Numerical problems when plotting with fplot

조회 수: 3 (최근 30일)
FRANCESCO FABRIS
FRANCESCO FABRIS 2023년 5월 30일
댓글: Paul 2023년 5월 30일
The following are two different methods to plot an exponentially modified Gaussian distribution, https://en.wikipedia.org/wiki/Exponentially_modified_Gaussian_distribution
with parameters mu, sigma, lambda.
The first one is a point-by-point calculation of the integrals based on a for cycle; the second one is direct.
WIth parameters mu=0, sigma=1, lambda=1 all works fine, and the two plots are identical. Instead, if one sets mu = 0; sigma = 2; lambda = 3.5 we have an oscillation in the second plot. If we set mu = 0; sigma = 3; lambda = 3, the second plot is completely crazy.
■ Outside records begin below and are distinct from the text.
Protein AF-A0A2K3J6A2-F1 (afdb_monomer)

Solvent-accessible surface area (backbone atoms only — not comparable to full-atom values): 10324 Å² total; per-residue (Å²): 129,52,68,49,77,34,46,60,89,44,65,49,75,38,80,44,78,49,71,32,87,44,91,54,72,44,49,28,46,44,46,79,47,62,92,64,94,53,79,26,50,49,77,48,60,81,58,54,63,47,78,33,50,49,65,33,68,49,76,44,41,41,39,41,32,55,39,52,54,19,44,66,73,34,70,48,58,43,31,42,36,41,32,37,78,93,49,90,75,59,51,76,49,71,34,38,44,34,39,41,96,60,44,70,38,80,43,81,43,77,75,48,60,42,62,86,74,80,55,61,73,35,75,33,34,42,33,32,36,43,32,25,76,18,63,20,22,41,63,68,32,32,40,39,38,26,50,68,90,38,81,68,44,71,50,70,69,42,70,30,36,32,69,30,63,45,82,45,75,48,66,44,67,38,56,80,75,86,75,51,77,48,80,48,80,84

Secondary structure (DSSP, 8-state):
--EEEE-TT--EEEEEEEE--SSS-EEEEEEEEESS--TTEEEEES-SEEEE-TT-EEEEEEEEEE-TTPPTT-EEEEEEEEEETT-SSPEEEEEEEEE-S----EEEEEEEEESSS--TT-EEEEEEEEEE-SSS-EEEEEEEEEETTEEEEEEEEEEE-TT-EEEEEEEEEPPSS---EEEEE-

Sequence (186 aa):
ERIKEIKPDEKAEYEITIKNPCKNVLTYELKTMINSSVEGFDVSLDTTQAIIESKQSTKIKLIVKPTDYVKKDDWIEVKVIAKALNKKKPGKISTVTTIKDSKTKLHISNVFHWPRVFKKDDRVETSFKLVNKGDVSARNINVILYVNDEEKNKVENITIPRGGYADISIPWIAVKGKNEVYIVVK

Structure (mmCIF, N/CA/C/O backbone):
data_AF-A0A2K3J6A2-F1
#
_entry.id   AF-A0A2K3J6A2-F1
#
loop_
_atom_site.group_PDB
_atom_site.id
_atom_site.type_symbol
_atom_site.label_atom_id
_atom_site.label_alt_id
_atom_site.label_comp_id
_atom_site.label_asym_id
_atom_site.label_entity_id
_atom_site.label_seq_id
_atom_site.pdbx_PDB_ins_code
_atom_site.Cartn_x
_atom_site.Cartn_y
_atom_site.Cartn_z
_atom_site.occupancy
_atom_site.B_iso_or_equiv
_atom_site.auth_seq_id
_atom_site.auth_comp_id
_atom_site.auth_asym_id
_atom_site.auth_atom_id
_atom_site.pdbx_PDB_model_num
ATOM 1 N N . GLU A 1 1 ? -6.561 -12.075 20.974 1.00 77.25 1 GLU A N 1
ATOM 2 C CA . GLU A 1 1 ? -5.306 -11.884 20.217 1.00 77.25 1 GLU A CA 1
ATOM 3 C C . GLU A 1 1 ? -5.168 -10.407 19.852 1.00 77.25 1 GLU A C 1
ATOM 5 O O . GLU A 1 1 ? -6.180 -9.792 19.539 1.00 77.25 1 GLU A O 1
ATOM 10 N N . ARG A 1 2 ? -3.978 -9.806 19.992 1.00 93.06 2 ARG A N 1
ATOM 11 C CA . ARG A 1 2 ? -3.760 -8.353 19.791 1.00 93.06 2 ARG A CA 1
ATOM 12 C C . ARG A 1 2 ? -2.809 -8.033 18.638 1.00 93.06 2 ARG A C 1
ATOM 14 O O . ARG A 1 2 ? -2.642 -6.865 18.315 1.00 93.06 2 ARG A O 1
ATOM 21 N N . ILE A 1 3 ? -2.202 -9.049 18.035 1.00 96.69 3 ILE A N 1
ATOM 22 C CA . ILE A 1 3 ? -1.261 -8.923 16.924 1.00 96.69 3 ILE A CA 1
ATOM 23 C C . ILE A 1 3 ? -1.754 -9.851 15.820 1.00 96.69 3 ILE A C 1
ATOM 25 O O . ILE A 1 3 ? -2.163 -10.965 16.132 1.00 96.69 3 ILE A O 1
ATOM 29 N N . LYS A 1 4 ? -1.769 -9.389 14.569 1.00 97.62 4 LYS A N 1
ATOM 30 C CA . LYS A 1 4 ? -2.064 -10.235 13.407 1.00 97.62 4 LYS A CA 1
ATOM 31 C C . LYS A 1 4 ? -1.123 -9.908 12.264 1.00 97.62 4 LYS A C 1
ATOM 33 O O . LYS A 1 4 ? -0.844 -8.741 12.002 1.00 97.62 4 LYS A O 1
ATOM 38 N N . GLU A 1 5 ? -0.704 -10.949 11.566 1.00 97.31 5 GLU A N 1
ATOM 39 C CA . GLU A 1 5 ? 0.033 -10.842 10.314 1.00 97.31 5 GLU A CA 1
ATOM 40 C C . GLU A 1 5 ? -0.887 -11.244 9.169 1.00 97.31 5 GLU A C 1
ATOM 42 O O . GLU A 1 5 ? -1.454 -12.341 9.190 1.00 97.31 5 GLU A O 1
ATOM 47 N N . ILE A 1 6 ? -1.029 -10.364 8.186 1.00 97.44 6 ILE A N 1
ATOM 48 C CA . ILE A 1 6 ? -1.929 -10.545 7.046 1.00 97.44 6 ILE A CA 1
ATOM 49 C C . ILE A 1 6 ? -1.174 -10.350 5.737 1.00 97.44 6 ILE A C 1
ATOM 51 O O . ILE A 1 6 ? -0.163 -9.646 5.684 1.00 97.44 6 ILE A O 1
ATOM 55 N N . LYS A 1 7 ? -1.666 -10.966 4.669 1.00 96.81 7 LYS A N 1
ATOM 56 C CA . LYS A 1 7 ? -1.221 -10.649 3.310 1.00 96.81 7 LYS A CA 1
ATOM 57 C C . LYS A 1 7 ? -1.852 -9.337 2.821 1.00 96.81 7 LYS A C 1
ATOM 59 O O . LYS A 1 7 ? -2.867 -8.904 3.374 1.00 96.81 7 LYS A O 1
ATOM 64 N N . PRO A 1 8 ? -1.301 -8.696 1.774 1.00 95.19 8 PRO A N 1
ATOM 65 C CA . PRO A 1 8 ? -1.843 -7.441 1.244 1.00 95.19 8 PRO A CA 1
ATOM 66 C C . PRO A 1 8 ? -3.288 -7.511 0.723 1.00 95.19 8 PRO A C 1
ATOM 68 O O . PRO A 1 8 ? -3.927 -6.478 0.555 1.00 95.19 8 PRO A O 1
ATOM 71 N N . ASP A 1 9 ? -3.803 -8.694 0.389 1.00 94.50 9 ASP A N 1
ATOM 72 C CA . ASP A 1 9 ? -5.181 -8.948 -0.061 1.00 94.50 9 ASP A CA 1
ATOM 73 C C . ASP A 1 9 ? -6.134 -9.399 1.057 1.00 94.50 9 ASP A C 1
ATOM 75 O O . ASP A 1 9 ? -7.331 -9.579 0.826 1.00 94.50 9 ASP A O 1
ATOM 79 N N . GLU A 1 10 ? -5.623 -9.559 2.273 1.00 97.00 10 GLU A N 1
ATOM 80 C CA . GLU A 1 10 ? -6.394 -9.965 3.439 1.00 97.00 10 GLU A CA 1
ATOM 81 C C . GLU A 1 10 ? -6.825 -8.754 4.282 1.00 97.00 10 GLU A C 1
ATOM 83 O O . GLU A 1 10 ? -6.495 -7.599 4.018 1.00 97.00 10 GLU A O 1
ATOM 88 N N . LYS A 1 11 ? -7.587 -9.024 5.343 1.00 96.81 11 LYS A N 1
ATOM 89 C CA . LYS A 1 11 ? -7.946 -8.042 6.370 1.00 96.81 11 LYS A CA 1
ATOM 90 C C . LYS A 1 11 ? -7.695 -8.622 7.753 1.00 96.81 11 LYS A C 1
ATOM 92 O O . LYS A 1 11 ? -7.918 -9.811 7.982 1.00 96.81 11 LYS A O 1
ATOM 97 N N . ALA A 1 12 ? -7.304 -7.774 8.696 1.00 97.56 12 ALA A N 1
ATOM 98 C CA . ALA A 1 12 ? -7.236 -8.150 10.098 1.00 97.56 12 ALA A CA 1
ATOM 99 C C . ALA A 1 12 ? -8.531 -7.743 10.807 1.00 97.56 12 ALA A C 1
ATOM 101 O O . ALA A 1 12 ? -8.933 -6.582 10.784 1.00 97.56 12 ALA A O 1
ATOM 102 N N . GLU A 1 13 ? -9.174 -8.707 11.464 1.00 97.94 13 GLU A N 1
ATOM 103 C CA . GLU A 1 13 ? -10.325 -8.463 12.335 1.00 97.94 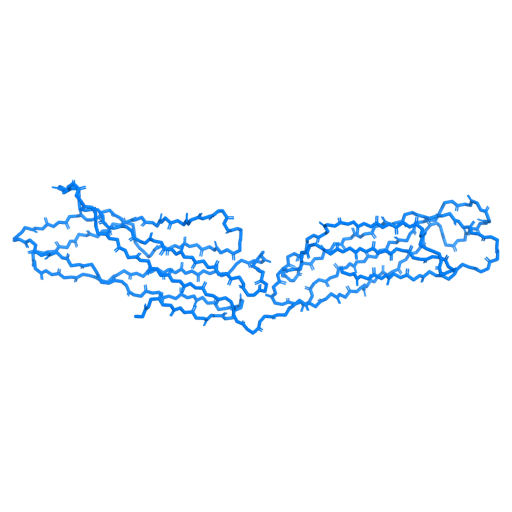13 GLU A CA 1
ATOM 104 C C . GLU A 1 13 ? -9.964 -8.781 13.786 1.00 97.94 13 GLU A C 1
ATOM 106 O O . GLU A 1 13 ? -9.512 -9.890 14.085 1.00 97.94 13 GLU A O 1
ATOM 111 N N . TYR A 1 14 ? -10.181 -7.834 14.693 1.00 97.88 14 TYR A N 1
ATOM 112 C CA . TYR A 1 14 ? -9.978 -8.016 16.127 1.00 97.88 14 TYR A CA 1
ATOM 113 C C . TYR A 1 14 ? -11.313 -7.912 16.845 1.00 97.88 14 TYR A C 1
ATOM 115 O O . TYR A 1 14 ? -11.984 -6.885 16.780 1.00 97.88 14 TYR A O 1
ATOM 123 N N . GLU A 1 15 ? -11.672 -8.966 17.568 1.00 97.25 15 GLU A N 1
ATOM 124 C CA . GLU A 1 15 ? -12.816 -8.946 18.468 1.00 97.25 15 GLU A CA 1
ATOM 125 C C . GLU A 1 15 ? -12.388 -8.364 19.821 1.00 97.25 15 GLU A C 1
ATOM 127 O O . GLU A 1 15 ? -11.475 -8.876 20.477 1.00 97.25 15 GLU A O 1
ATOM 132 N N . ILE A 1 16 ? -13.027 -7.269 20.228 1.00 96.31 16 ILE A N 1
ATOM 133 C CA . ILE A 1 16 ? -12.713 -6.538 21.455 1.00 96.31 16 ILE A CA 1
ATOM 134 C C . ILE A 1 16 ? -13.930 -6.583 22.370 1.00 96.31 16 ILE A C 1
ATOM 136 O O . ILE A 1 16 ? -15.009 -6.103 22.028 1.00 96.31 16 ILE A O 1
ATOM 140 N N . THR A 1 17 ? -13.743 -7.132 23.567 1.00 96.19 17 THR A N 1
ATOM 141 C CA . THR A 1 17 ? -14.793 -7.185 24.586 1.00 96.19 17 THR A CA 1
ATOM 142 C C . THR A 1 17 ? -14.782 -5.918 25.430 1.00 96.19 17 THR A C 1
ATOM 144 O O . THR A 1 17 ? -13.789 -5.601 26.088 1.00 96.19 17 THR A O 1
ATOM 147 N N . ILE A 1 18 ? -15.917 -5.227 25.479 1.00 95.31 18 ILE A N 1
ATOM 148 C CA . ILE A 1 18 ? -16.156 -4.095 26.373 1.00 95.31 18 ILE A CA 1
ATOM 149 C C . ILE A 1 18 ? -17.043 -4.575 27.510 1.00 95.31 18 ILE A C 1
ATOM 151 O O . ILE A 1 18 ? -18.115 -5.130 27.284 1.00 95.31 18 ILE A O 1
ATOM 155 N N . LYS A 1 19 ? -16.597 -4.352 28.746 1.00 94.69 19 LYS A N 1
ATOM 156 C CA . LYS A 1 19 ? -17.318 -4.755 29.955 1.00 94.69 19 LYS A CA 1
ATOM 157 C C . LYS A 1 19 ? -17.807 -3.533 30.718 1.00 94.6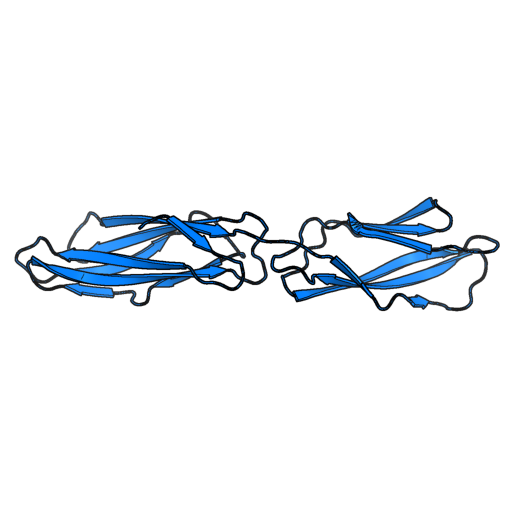9 19 LYS A C 1
ATOM 159 O O . LYS A 1 19 ? -17.023 -2.616 30.970 1.00 94.69 19 LYS A O 1
ATOM 164 N N . ASN A 1 20 ? -19.062 -3.571 31.158 1.00 94.31 20 ASN A N 1
ATOM 165 C CA . ASN A 1 20 ? -19.601 -2.645 32.143 1.00 94.31 20 ASN A CA 1
ATOM 166 C C . ASN A 1 20 ? -19.467 -3.256 33.552 1.00 94.31 20 ASN A C 1
ATOM 168 O O . ASN A 1 20 ? -20.248 -4.129 33.929 1.00 94.31 20 ASN A O 1
ATOM 172 N N . PRO A 1 21 ? -18.498 -2.823 34.380 1.00 91.62 21 PRO A N 1
ATOM 173 C CA . PRO A 1 21 ? -18.358 -3.334 35.740 1.00 91.62 21 PRO A CA 1
ATOM 174 C C . PRO A 1 21 ? -19.338 -2.687 36.735 1.00 91.62 21 PRO A C 1
ATOM 176 O O . PRO A 1 21 ? -19.367 -3.090 37.901 1.00 91.62 21 PRO A O 1
ATOM 179 N N . CYS A 1 22 ? -20.105 -1.671 36.336 1.00 90.12 22 CYS A N 1
ATOM 180 C CA . CYS A 1 22 ? -20.980 -0.903 37.218 1.00 90.12 22 CYS A CA 1
ATOM 181 C C . CYS A 1 22 ? -22.351 -1.570 37.423 1.00 90.12 22 CYS A C 1
ATOM 183 O O . CYS A 1 22 ? -22.751 -2.482 36.700 1.00 90.12 22 CYS A O 1
ATOM 185 N N . LYS A 1 23 ? -23.068 -1.105 38.456 1.00 93.00 23 LYS A N 1
ATOM 186 C CA . LYS A 1 23 ? -24.441 -1.532 38.783 1.00 93.00 23 LYS A CA 1
ATOM 187 C C . LYS A 1 23 ? -25.523 -0.872 37.907 1.00 93.00 23 LYS A C 1
ATOM 189 O O . LYS A 1 23 ? -26.674 -1.268 37.970 1.00 93.00 23 LYS A O 1
ATOM 194 N N . ASN A 1 24 ? -25.139 0.108 37.088 1.00 93.69 24 ASN A N 1
ATOM 195 C CA . ASN A 1 24 ? -26.041 0.881 36.234 1.00 93.69 24 ASN A CA 1
ATOM 196 C C . ASN A 1 24 ? -25.678 0.647 34.766 1.00 93.69 24 ASN A C 1
ATOM 198 O O . ASN A 1 24 ? -24.520 0.333 34.470 1.00 93.69 24 ASN A O 1
ATOM 202 N N . VAL A 1 25 ? -26.633 0.867 33.864 1.00 94.69 25 VAL A N 1
ATOM 203 C CA . VAL A 1 25 ? -26.405 0.878 32.411 1.00 94.69 25 VAL A CA 1
ATOM 204 C C . VAL A 1 25 ? -25.406 1.977 32.046 1.00 94.69 25 VAL A C 1
ATOM 206 O O . VAL A 1 25 ? -25.453 3.079 32.600 1.00 94.69 25 VAL A O 1
ATOM 209 N N . LEU A 1 26 ? -24.481 1.676 31.134 1.00 94.88 26 LEU A N 1
ATOM 210 C CA . LEU A 1 26 ? -23.504 2.637 30.626 1.00 94.88 26 LEU A CA 1
ATOM 211 C C . LEU A 1 26 ? -23.518 2.675 29.099 1.00 94.88 26 LEU A C 1
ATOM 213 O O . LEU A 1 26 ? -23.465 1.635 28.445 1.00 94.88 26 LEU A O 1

I cannot understand why, since we have not pointS of singularity, that can affect the numerical convergence. Note, however, that the integral between -Inf and +Inf is in any case correct, i.e. =1, since this is a probability density function.
Here are the codes:
% FIRST METHOD
syms t
mu = 0;
sigma = 2;
lambda = 3.5;
x = -5:0.1:5;
F_lambda = zeros(1,length(x));
exp_t = @(t) exp(-t.^2);
for i=1:numel(x)
xmax = +Inf;
xmin = ((mu+lambda.*sigma.^2-x(i))./(sqrt(2).*sigma));
erfc = (2./sqrt(pi)).*int(exp_t,t,xmin,xmax);
f_lambda = (lambda./2).*exp((lambda./2).*(2.*mu+lambda.*sigma.^2-2.*x(i))).*erfc;
F_lambda(i) = f_lambda;
end
plot(x,F_lambda)
% SECOND METHOD
syms x t
mu = 0;
sigma = 2;
lambda = 3.5;
exp_t = @(t) exp(-t.^2);
xmax = +Inf;
xmin = ((mu+lambda.*sigma.^2-x)./(sqrt(2).*sigma));
erfc = (2./sqrt(pi)).*int(exp_t,t,xmin,xmax);
f_lambda = (lambda./2).*exp((lambda./2).*(2.*mu+lambda.*sigma.^2-2.*x)).*erfc;
double(int(@(x) f_lambda,x,-Inf,+Inf))
fplot(f_lambda)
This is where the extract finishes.